Глава 4
Амнезия
Тишина.
Мое сознание заполняла тишина, нервируя меня. Не тот вид тишины из настоящего, скорее из прошлого. Сейчас мысли наполняла куча волнующих меня вопросов.
«Почему я не могу вспомнить? Кто я? Что со мной случилось? Где моя семья? У меня вообще была семья?»
Каждую свободную секунду после пробуждения я пыталась понять, как оказалась здесь, где бы это ни было.
Но на этом все. Абсолютно никакой фоновой музыки у меня в голове. Никаких воспоминаний, к которым можно прибегнуть, когда не находилось ответов. Никаких размышлений о моем любимом цвете, какую еду я предпочитала, и даже не единого предположения о любимой песне или о последнем просмотренном фильме.
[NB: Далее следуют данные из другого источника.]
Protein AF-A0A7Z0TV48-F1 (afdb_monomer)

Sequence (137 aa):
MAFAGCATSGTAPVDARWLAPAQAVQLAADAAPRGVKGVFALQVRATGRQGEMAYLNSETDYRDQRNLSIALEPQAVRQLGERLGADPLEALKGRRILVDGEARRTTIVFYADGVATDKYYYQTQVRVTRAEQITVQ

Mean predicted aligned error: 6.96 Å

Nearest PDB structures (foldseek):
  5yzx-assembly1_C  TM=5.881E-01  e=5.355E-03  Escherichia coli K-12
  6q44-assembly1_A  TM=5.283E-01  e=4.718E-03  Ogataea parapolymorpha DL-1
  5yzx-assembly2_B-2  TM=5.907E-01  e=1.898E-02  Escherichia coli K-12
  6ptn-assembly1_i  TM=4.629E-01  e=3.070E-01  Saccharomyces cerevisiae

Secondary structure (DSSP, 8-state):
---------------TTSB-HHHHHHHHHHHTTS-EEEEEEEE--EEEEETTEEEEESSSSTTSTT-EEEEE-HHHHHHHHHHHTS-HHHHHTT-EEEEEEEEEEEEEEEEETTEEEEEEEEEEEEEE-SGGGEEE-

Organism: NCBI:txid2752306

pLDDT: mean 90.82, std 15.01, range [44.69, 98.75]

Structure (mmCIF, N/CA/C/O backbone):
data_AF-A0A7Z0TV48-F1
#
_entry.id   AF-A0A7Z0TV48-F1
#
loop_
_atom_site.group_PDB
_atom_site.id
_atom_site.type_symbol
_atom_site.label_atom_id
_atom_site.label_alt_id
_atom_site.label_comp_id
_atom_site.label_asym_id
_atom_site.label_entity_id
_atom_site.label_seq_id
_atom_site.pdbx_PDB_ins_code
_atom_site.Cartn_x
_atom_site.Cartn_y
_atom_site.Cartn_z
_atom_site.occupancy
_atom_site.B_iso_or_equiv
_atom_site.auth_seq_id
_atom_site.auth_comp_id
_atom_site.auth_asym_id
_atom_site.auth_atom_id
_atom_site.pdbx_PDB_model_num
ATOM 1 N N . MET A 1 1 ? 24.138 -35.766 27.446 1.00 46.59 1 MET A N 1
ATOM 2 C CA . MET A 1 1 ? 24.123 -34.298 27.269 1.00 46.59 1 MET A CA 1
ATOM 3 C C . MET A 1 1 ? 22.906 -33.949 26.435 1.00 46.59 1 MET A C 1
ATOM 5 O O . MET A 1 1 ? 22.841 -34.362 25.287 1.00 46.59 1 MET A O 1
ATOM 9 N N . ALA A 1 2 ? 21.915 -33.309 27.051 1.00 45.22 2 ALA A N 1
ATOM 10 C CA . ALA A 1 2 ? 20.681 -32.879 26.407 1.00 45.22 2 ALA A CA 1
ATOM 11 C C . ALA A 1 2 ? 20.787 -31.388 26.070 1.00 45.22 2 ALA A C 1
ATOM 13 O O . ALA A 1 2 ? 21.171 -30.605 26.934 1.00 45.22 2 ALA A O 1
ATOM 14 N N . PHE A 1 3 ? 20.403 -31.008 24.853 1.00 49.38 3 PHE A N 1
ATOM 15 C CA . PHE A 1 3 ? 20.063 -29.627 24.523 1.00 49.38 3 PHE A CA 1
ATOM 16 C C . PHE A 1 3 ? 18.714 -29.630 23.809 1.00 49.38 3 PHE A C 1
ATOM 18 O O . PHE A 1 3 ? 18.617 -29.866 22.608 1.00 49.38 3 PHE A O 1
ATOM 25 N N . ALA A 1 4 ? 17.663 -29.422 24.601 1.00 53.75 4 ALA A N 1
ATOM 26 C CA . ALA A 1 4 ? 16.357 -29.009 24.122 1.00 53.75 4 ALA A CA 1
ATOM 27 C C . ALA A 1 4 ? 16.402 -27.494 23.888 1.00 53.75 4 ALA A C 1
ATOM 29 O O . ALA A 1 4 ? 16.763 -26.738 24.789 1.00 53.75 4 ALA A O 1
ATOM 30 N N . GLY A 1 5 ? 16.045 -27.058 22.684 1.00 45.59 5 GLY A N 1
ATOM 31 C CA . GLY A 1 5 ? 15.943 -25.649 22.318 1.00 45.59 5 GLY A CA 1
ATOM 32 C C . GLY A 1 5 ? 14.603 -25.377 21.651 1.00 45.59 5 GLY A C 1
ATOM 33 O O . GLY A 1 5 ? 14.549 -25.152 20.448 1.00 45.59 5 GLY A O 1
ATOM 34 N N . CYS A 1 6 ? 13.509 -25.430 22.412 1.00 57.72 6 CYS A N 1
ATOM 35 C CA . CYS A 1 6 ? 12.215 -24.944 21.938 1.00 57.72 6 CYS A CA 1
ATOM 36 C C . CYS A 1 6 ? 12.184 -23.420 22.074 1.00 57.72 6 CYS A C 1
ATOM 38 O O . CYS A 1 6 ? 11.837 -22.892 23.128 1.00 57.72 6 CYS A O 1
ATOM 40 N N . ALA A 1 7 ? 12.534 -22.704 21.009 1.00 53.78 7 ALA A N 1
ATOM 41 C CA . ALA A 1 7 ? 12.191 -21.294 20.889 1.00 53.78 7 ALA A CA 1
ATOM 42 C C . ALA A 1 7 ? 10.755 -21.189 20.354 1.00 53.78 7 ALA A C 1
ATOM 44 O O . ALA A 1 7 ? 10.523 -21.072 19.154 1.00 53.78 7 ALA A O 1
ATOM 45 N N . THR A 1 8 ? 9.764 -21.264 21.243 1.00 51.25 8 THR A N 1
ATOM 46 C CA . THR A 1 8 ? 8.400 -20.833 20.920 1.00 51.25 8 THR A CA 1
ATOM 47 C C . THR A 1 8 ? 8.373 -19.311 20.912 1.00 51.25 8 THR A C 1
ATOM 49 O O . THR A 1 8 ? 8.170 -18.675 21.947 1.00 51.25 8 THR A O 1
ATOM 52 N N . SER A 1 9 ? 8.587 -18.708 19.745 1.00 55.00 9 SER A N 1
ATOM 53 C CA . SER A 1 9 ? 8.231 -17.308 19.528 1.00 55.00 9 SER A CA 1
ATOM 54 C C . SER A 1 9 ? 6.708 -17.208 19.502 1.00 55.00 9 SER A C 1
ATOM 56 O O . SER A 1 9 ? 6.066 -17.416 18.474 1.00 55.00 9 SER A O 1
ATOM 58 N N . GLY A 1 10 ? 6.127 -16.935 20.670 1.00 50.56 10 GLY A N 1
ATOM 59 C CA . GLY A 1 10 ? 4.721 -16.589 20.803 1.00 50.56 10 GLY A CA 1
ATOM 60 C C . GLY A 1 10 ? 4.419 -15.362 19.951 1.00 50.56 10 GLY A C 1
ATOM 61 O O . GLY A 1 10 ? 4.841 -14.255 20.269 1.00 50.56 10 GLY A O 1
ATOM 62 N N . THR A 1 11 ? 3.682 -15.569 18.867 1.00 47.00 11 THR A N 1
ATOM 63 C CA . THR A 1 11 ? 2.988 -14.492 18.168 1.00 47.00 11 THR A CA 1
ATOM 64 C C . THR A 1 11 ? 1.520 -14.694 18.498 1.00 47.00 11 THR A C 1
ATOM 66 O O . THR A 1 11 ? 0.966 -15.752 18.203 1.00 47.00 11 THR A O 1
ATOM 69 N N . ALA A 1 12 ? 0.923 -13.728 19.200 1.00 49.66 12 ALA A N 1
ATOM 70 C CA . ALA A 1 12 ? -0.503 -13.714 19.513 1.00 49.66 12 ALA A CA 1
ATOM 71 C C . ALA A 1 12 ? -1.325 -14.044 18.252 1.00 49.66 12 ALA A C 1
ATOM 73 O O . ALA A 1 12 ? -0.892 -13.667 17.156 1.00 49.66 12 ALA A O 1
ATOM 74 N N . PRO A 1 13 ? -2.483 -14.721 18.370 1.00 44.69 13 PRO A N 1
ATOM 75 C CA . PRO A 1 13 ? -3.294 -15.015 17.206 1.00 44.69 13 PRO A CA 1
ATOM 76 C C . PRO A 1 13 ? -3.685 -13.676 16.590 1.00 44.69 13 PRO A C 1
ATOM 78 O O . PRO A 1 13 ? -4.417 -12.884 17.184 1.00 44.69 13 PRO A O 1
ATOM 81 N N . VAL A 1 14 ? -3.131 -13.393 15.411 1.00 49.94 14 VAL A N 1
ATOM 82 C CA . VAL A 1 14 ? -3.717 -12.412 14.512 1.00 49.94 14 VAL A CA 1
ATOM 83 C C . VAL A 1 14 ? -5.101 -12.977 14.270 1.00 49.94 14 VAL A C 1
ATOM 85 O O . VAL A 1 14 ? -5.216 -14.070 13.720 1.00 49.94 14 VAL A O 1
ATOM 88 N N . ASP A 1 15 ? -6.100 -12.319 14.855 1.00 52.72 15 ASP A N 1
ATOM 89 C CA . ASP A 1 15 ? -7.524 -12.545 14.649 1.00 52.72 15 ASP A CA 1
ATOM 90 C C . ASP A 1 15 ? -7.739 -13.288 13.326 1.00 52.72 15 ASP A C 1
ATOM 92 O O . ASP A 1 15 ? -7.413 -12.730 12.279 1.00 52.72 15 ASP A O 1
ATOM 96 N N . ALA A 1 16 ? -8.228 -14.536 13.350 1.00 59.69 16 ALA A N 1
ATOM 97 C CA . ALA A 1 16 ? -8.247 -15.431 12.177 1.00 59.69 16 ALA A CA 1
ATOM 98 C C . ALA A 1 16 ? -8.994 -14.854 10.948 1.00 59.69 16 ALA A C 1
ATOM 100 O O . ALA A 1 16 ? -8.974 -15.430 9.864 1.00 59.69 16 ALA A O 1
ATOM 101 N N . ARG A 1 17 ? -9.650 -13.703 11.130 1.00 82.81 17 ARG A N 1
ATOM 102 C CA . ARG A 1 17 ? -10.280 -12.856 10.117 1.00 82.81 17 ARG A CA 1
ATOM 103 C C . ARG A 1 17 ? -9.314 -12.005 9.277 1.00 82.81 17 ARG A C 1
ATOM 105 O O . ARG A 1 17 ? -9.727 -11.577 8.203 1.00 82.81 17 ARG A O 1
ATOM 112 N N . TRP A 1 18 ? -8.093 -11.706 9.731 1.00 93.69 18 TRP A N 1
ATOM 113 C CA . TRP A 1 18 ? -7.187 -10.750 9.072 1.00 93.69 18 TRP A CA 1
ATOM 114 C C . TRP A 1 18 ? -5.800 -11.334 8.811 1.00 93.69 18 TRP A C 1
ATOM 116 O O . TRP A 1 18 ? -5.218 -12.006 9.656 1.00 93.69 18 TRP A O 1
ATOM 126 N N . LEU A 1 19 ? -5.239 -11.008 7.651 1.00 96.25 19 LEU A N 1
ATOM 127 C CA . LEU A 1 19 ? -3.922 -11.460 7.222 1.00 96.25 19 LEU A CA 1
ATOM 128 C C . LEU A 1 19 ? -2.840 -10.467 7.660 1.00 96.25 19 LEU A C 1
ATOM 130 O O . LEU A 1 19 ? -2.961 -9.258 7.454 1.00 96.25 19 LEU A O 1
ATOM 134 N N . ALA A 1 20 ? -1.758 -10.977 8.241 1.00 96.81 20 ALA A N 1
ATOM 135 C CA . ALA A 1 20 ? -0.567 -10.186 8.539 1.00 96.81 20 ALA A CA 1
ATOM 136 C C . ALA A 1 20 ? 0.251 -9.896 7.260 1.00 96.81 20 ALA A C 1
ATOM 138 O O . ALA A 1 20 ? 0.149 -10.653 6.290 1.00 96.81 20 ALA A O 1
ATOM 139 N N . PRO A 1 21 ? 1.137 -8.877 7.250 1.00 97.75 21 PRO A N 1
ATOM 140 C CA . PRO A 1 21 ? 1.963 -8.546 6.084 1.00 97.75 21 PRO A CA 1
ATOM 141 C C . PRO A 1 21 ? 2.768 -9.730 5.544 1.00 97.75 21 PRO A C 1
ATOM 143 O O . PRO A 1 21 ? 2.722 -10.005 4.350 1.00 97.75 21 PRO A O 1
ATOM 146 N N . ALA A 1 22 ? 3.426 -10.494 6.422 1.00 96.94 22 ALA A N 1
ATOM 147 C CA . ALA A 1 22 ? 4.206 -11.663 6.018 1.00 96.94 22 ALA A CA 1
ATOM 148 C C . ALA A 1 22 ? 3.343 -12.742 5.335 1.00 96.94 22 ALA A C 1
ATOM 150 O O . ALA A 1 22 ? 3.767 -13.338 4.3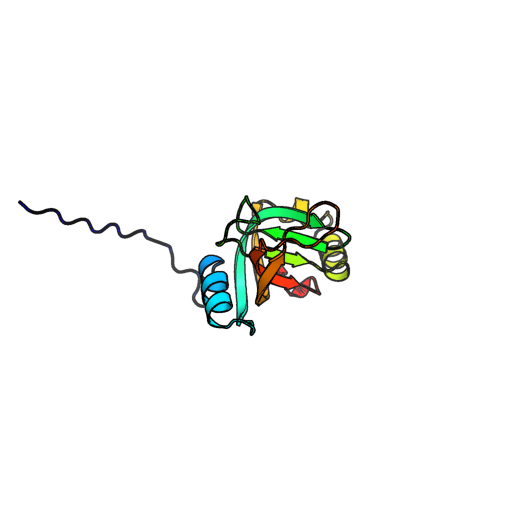49 1.00 96.94 22 ALA A O 1
ATOM 151 N N . GLN A 1 23 ? 2.113 -12.957 5.817 1.00 97.00 23 GLN A N 1
ATOM 152 C CA . GLN A 1 23 ? 1.167 -13.884 5.188 1.00 97.00 23 GLN A CA 1
ATOM 153 C C . GLN A 1 23 ? 0.706 -13.355 3.829 1.00 97.00 23 GLN A C 1
ATOM 155 O O . GLN A 1 23 ? 0.668 -14.112 2.867 1.00 97.00 23 GLN A O 1
ATOM 160 N N . AL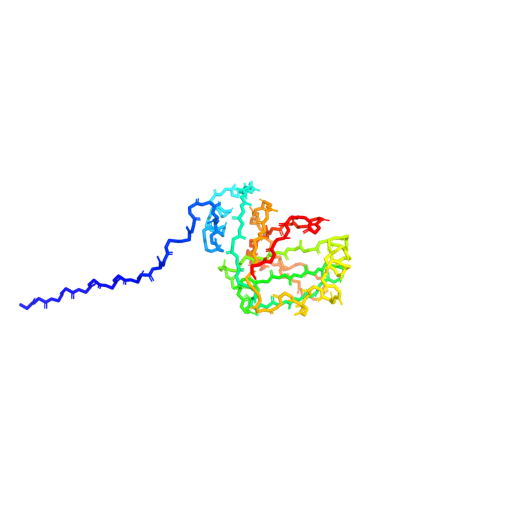A A 1 24 ? 0.398 -12.059 3.728 1.00 97.38 24 ALA A N 1
ATOM 161 C CA . ALA A 1 24 ? 0.005 -11.428 2.471 1.00 97.38 24 ALA A CA 1
ATOM 162 C C . ALA A 1 24 ? 1.100 -11.553 1.403 1.00 97.38 24 ALA A C 1
ATOM 164 O O . ALA A 1 24 ? 0.811 -11.932 0.272 1.00 97.38 24 ALA A O 1
ATOM 165 N N . VAL A 1 25 ? 2.353 -11.280 1.779 1.00 97.81 25 VAL A N 1
ATOM 166 C CA . VAL A 1 25 ? 3.527 -11.418 0.909 1.00 97.81 25 VAL A CA 1
ATOM 167 C C . VAL A 1 25 ? 3.694 -12.862 0.444 1.00 97.81 25 VAL A C 1
ATOM 169 O O . VAL A 1 25 ? 3.813 -13.093 -0.757 1.00 97.81 25 VAL A O 1
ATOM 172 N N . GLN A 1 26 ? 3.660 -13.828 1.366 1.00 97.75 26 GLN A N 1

Это как смотреть на совершенно белую стену (которых в этой комнате было предостаточно), и ждать, что она пробормочет ответ.
И ничего.
Я была напугана, но не знала, чем именно. Полагаю, всем сразу. Если я ничего не знала, то разве не должна бояться всего?
Я даже не знала саму себя, чтобы понять, как следует действовать прямо сейчас. Какая была бы моя «нормальная» реакция на ситуацию, подобную этой? И была ли она?
Я понятия не имела.
Доктора и медсестры говорили, что моему мозгу просто нужно время. Время, чтобы излечиться от повреждений, о появлении которых мне было ничего неизвестно, и тогда все вернется на круги своя.
Прошло два дня с тех пор, как я очнулась и не смогла никому назвать свое имя. Может, это и не такой уж долгий срок, но, когда вы находитесь посреди засухи, наводнение — ваш спаситель.
Чем дольше я ждала, тем настороженнее становилась, тем сильнее волновалась.
Мне нужны были ответы. Из своей собственной головы или от людей, окружающих меня. У меня сложилось отчетливое впечатление, что со мной обращались осторожно, будто я стеклянная чаща с многочисленными сколами и трещинами, которое вот-вот разобьется. Мне не нравилось это ощущение, первое реально ощутимое чувство истины.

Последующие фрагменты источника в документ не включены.